» **REQUIRED WORK**: The lines to copy run from the one containing "ATOM 180 C CA" to the end of the records below; repeat them exactly and include nothing else.

(Dataset records)
☆ ☆ ☆ ☆

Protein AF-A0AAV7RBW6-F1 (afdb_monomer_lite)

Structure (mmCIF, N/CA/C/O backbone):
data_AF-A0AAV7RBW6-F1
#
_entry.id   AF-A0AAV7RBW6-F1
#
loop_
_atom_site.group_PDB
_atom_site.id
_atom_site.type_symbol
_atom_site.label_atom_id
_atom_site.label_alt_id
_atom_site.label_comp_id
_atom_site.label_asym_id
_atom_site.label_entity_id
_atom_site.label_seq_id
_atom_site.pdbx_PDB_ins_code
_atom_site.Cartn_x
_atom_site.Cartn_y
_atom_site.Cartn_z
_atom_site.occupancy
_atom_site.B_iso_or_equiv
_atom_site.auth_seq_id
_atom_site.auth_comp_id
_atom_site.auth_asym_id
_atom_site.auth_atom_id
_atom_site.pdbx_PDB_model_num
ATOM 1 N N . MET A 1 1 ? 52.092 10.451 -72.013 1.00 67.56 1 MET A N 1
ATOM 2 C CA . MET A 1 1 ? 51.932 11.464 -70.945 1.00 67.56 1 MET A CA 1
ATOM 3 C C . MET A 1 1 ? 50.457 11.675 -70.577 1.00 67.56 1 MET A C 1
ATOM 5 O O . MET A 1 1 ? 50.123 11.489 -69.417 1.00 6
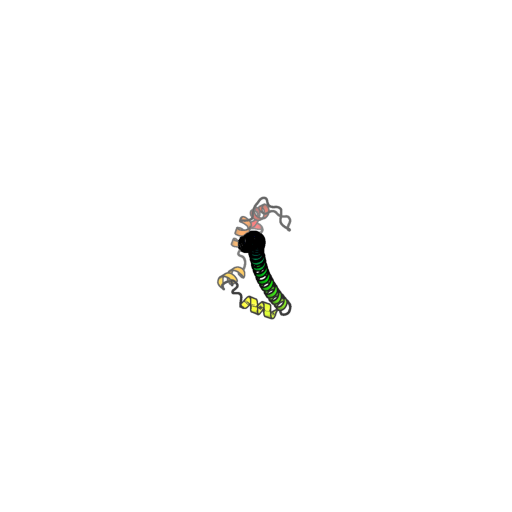7.56 1 MET A O 1
ATOM 9 N N . HIS A 1 2 ? 49.558 11.930 -71.540 1.00 81.25 2 HIS A N 1
ATOM 10 C CA . HIS A 1 2 ? 48.124 12.182 -71.284 1.00 81.25 2 HIS A CA 1
ATOM 11 C C . HIS A 1 2 ? 47.351 11.059 -70.556 1.00 81.25 2 HIS A C 1
ATOM 13 O O . HIS A 1 2 ? 46.565 11.358 -69.666 1.00 81.25 2 HIS A O 1
ATOM 19 N N . ALA A 1 3 ? 47.596 9.777 -70.861 1.00 88.44 3 ALA A N 1
ATOM 20 C CA . ALA A 1 3 ? 46.896 8.659 -70.204 1.00 88.44 3 ALA A CA 1
ATOM 21 C C . ALA A 1 3 ? 47.215 8.529 -68.699 1.00 88.44 3 ALA A C 1
ATOM 23 O O . ALA A 1 3 ? 46.329 8.264 -67.894 1.00 88.44 3 ALA A O 1
ATOM 24 N N . ILE A 1 4 ? 48.473 8.771 -68.312 1.00 89.25 4 ILE A N 1
ATOM 25 C CA . ILE A 1 4 ? 48.913 8.745 -66.905 1.00 89.25 4 ILE A CA 1
ATOM 26 C C . ILE A 1 4 ? 48.270 9.900 -66.128 1.00 89.25 4 ILE A C 1
ATOM 28 O O . ILE A 1 4 ? 47.825 9.718 -64.999 1.00 89.25 4 ILE A O 1
ATOM 32 N N . GLN A 1 5 ? 48.178 11.078 -66.748 1.00 90.69 5 GLN A N 1
ATOM 33 C CA . GLN A 1 5 ? 47.522 12.237 -66.150 1.00 90.69 5 GLN A CA 1
ATOM 34 C C . GLN A 1 5 ? 46.011 12.012 -65.978 1.00 90.69 5 GLN A C 1
ATOM 36 O O . GLN A 1 5 ? 45.474 12.350 -64.931 1.00 90.69 5 GLN A O 1
ATOM 41 N N . GLY A 1 6 ? 45.352 11.356 -66.942 1.00 94.06 6 GLY A N 1
ATOM 42 C CA . GLY A 1 6 ? 43.944 10.961 -66.825 1.00 94.06 6 GLY A CA 1
ATOM 43 C C . GLY A 1 6 ? 43.680 9.964 -65.691 1.00 94.06 6 GLY A C 1
ATOM 44 O O . GLY A 1 6 ? 42.736 10.148 -64.927 1.00 94.06 6 GLY A O 1
ATOM 45 N N . LEU A 1 7 ? 44.541 8.951 -65.525 1.00 94.94 7 LEU A N 1
ATOM 46 C CA . LEU A 1 7 ? 44.448 8.001 -64.405 1.00 94.94 7 LEU A CA 1
ATOM 47 C C . LEU A 1 7 ? 44.626 8.688 -63.047 1.00 94.94 7 LEU A C 1
ATOM 49 O O . LEU A 1 7 ? 43.898 8.387 -62.104 1.00 94.94 7 LEU A O 1
ATOM 53 N N . ARG A 1 8 ? 45.569 9.631 -62.953 1.00 95.19 8 ARG A N 1
ATOM 54 C CA . ARG A 1 8 ? 45.784 10.420 -61.738 1.00 95.19 8 ARG A CA 1
ATOM 55 C C . ARG A 1 8 ? 44.548 11.246 -61.377 1.00 95.19 8 ARG A C 1
ATOM 57 O O . ARG A 1 8 ? 44.110 11.182 -60.235 1.00 95.19 8 ARG A O 1
ATOM 64 N N . SER A 1 9 ? 43.973 11.972 -62.337 1.00 95.38 9 SER A N 1
ATOM 65 C CA . SER A 1 9 ? 42.769 12.776 -62.097 1.00 95.38 9 SER A CA 1
ATOM 66 C C . SER A 1 9 ? 41.568 11.921 -61.677 1.00 95.38 9 SER A C 1
ATOM 68 O O . SER A 1 9 ? 40.819 12.319 -60.791 1.00 95.38 9 SER A O 1
ATOM 70 N N . ALA A 1 10 ? 41.408 10.722 -62.249 1.00 95.69 10 ALA A N 1
ATOM 71 C CA . ALA A 1 10 ? 40.352 9.793 -61.842 1.00 95.69 10 ALA A CA 1
ATOM 72 C C . ALA A 1 10 ? 40.530 9.298 -60.395 1.00 95.69 10 ALA A C 1
ATOM 74 O O . ALA A 1 10 ? 39.556 9.210 -59.649 1.00 95.69 10 ALA A O 1
ATOM 75 N N . LEU A 1 11 ? 41.769 9.010 -59.980 1.00 96.94 11 LEU A N 1
ATOM 76 C CA . LEU A 1 11 ? 42.071 8.619 -58.602 1.00 96.94 11 LEU A CA 1
ATOM 77 C C . LEU A 1 11 ? 41.815 9.769 -57.615 1.00 96.94 11 LEU A C 1
ATOM 79 O O . LEU A 1 11 ? 41.232 9.544 -56.558 1.00 96.94 11 LEU A O 1
ATOM 83 N N . GLU A 1 12 ? 42.210 10.996 -57.966 1.00 96.69 12 GLU A N 1
ATOM 84 C CA . GLU A 1 12 ? 41.951 12.196 -57.155 1.00 96.69 12 GLU A CA 1
ATOM 85 C C . GLU A 1 12 ? 40.437 12.404 -56.942 1.00 96.69 12 GLU A C 1
ATOM 87 O O . GLU A 1 12 ? 40.001 12.617 -55.811 1.00 96.69 12 GLU A O 1
ATOM 92 N N . GLN A 1 13 ? 39.621 12.220 -57.987 1.00 96.62 13 GLN A N 1
ATOM 93 C CA . GLN A 1 13 ? 38.159 12.307 -57.891 1.00 96.62 13 GLN A CA 1
ATOM 94 C C . GLN A 1 13 ? 37.546 11.193 -57.023 1.00 96.62 13 GLN A C 1
ATOM 96 O O . GLN A 1 13 ? 36.604 11.440 -56.265 1.00 96.62 13 GLN A O 1
ATOM 101 N N . GLN A 1 14 ? 38.063 9.962 -57.110 1.00 97.75 14 GLN A N 1
ATOM 102 C CA . GLN A 1 14 ? 37.611 8.863 -56.248 1.00 97.75 14 GLN A CA 1
ATOM 103 C C . GLN A 1 14 ? 37.910 9.147 -54.773 1.00 97.75 14 GLN A C 1
ATOM 105 O O . GLN A 1 14 ? 37.048 8.916 -53.929 1.00 97.75 14 GLN A O 1
ATOM 110 N N . ILE A 1 15 ? 39.093 9.687 -54.463 1.00 97.50 15 ILE A N 1
ATOM 111 C CA . ILE A 1 15 ? 39.464 10.081 -53.095 1.00 97.50 15 ILE A CA 1
ATOM 112 C C . ILE A 1 15 ? 38.519 11.169 -52.571 1.00 97.50 15 ILE A C 1
ATOM 114 O O . ILE A 1 15 ? 38.052 11.074 -51.437 1.00 97.50 15 ILE A O 1
ATOM 118 N N . GLU A 1 16 ? 38.206 12.176 -53.390 1.00 97.56 16 GLU A N 1
ATOM 119 C CA . GLU A 1 16 ? 37.268 13.239 -53.015 1.00 97.56 16 GLU A CA 1
ATOM 120 C C . GLU A 1 16 ? 35.863 12.685 -52.743 1.00 97.56 16 GLU A C 1
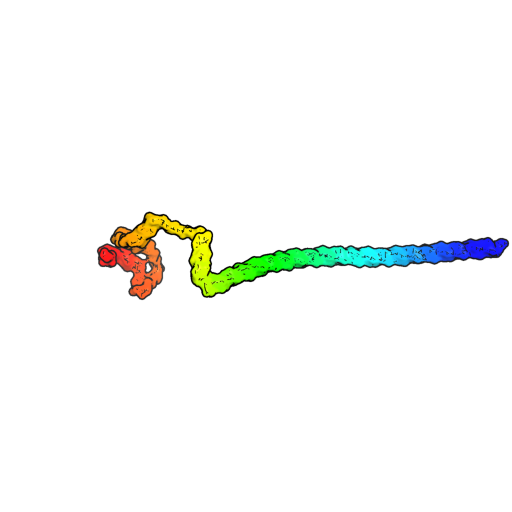ATOM 122 O O . GLU A 1 16 ? 35.268 12.990 -51.710 1.00 97.56 16 GLU A O 1
ATOM 127 N N . THR A 1 17 ? 35.373 11.799 -53.613 1.00 98.00 17 THR A N 1
ATOM 128 C CA . THR A 1 17 ? 34.059 11.156 -53.458 1.00 98.00 17 THR A CA 1
ATOM 129 C C . THR A 1 17 ? 33.991 10.343 -52.163 1.00 98.00 17 THR A C 1
ATOM 131 O O . THR A 1 17 ? 33.080 10.533 -51.362 1.00 98.00 17 THR A O 1
ATOM 134 N N . VAL A 1 18 ? 35.001 9.506 -51.899 1.00 98.25 18 VAL A N 1
ATOM 135 C CA . VAL A 1 18 ? 35.081 8.706 -50.665 1.00 98.25 18 VAL A CA 1
ATOM 136 C C . VAL A 1 18 ? 35.141 9.598 -49.422 1.00 98.25 18 VAL A C 1
ATOM 138 O O . VAL A 1 18 ? 34.539 9.270 -48.402 1.00 98.25 18 VAL A O 1
ATOM 141 N N . SER A 1 19 ? 35.834 10.737 -49.494 1.00 98.12 19 SER A N 1
ATOM 142 C CA . SER A 1 19 ? 35.891 11.707 -48.395 1.00 98.12 19 SER A CA 1
ATOM 143 C C . SER A 1 19 ? 34.513 12.308 -48.092 1.00 98.12 19 SER A C 1
ATOM 145 O O . SER A 1 19 ? 34.126 12.432 -46.929 1.00 98.12 19 SER A O 1
ATOM 147 N N . ILE A 1 20 ? 33.737 12.641 -49.128 1.00 98.00 20 ILE A N 1
ATOM 148 C CA . ILE A 1 20 ? 32.367 13.150 -48.977 1.00 98.00 20 ILE A CA 1
ATOM 149 C C . ILE A 1 20 ? 31.462 12.081 -48.357 1.00 98.00 20 ILE A C 1
ATOM 151 O O . ILE A 1 20 ? 30.799 12.358 -47.355 1.00 98.00 20 ILE A O 1
ATOM 155 N N . ASP A 1 21 ? 31.479 10.861 -48.896 1.00 98.38 21 ASP A N 1
ATOM 156 C CA . ASP A 1 21 ? 30.649 9.754 -48.409 1.00 98.38 21 ASP A CA 1
ATOM 157 C C . ASP A 1 21 ? 30.948 9.422 -46.940 1.00 98.38 21 ASP A C 1
ATOM 159 O O . ASP A 1 21 ? 30.031 9.214 -46.143 1.00 98.38 21 ASP A O 1
ATOM 163 N N . LEU A 1 22 ? 32.227 9.440 -46.547 1.00 98.44 22 LEU A N 1
ATOM 164 C CA . LEU A 1 22 ? 32.644 9.203 -45.166 1.00 98.44 22 LEU A CA 1
ATOM 165 C C . LEU A 1 22 ? 32.118 10.287 -44.215 1.00 98.44 22 LEU A C 1
ATOM 167 O O . LEU A 1 22 ? 31.643 9.971 -43.125 1.00 98.44 22 LEU A O 1
ATOM 171 N N . ASN A 1 23 ? 32.135 11.555 -44.631 1.00 98.12 23 ASN A N 1
ATOM 172 C CA . ASN A 1 23 ? 31.584 12.650 -43.832 1.00 98.12 23 ASN A CA 1
ATOM 173 C C . ASN A 1 23 ? 30.057 12.556 -43.683 1.00 98.12 23 ASN A C 1
ATOM 175 O O . ASN A 1 23 ? 29.530 12.804 -42.596 1.00 98.12 23 ASN A O 1
ATOM 179 N N . LEU A 1 24 ? 29.345 12.165 -44.745 1.00 98.00 24 LEU A N 1
ATOM 180 C CA . LEU A 1 24 ? 27.899 11.928 -44.684 1.00 98.00 24 LEU A CA 1
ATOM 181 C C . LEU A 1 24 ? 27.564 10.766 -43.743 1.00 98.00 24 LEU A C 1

☆ ☆ ☆ ☆

» **ANSWER AREA**:
ATOM 180 C CA . LEU A 1 24 ? 27.899 11.928 -44.684 1.00 98.00 24 LEU A CA 1
ATOM 181 C C . LEU A 1 24 ? 27.564 10.766 -43.743 1.00 98.00 24 LEU A C 1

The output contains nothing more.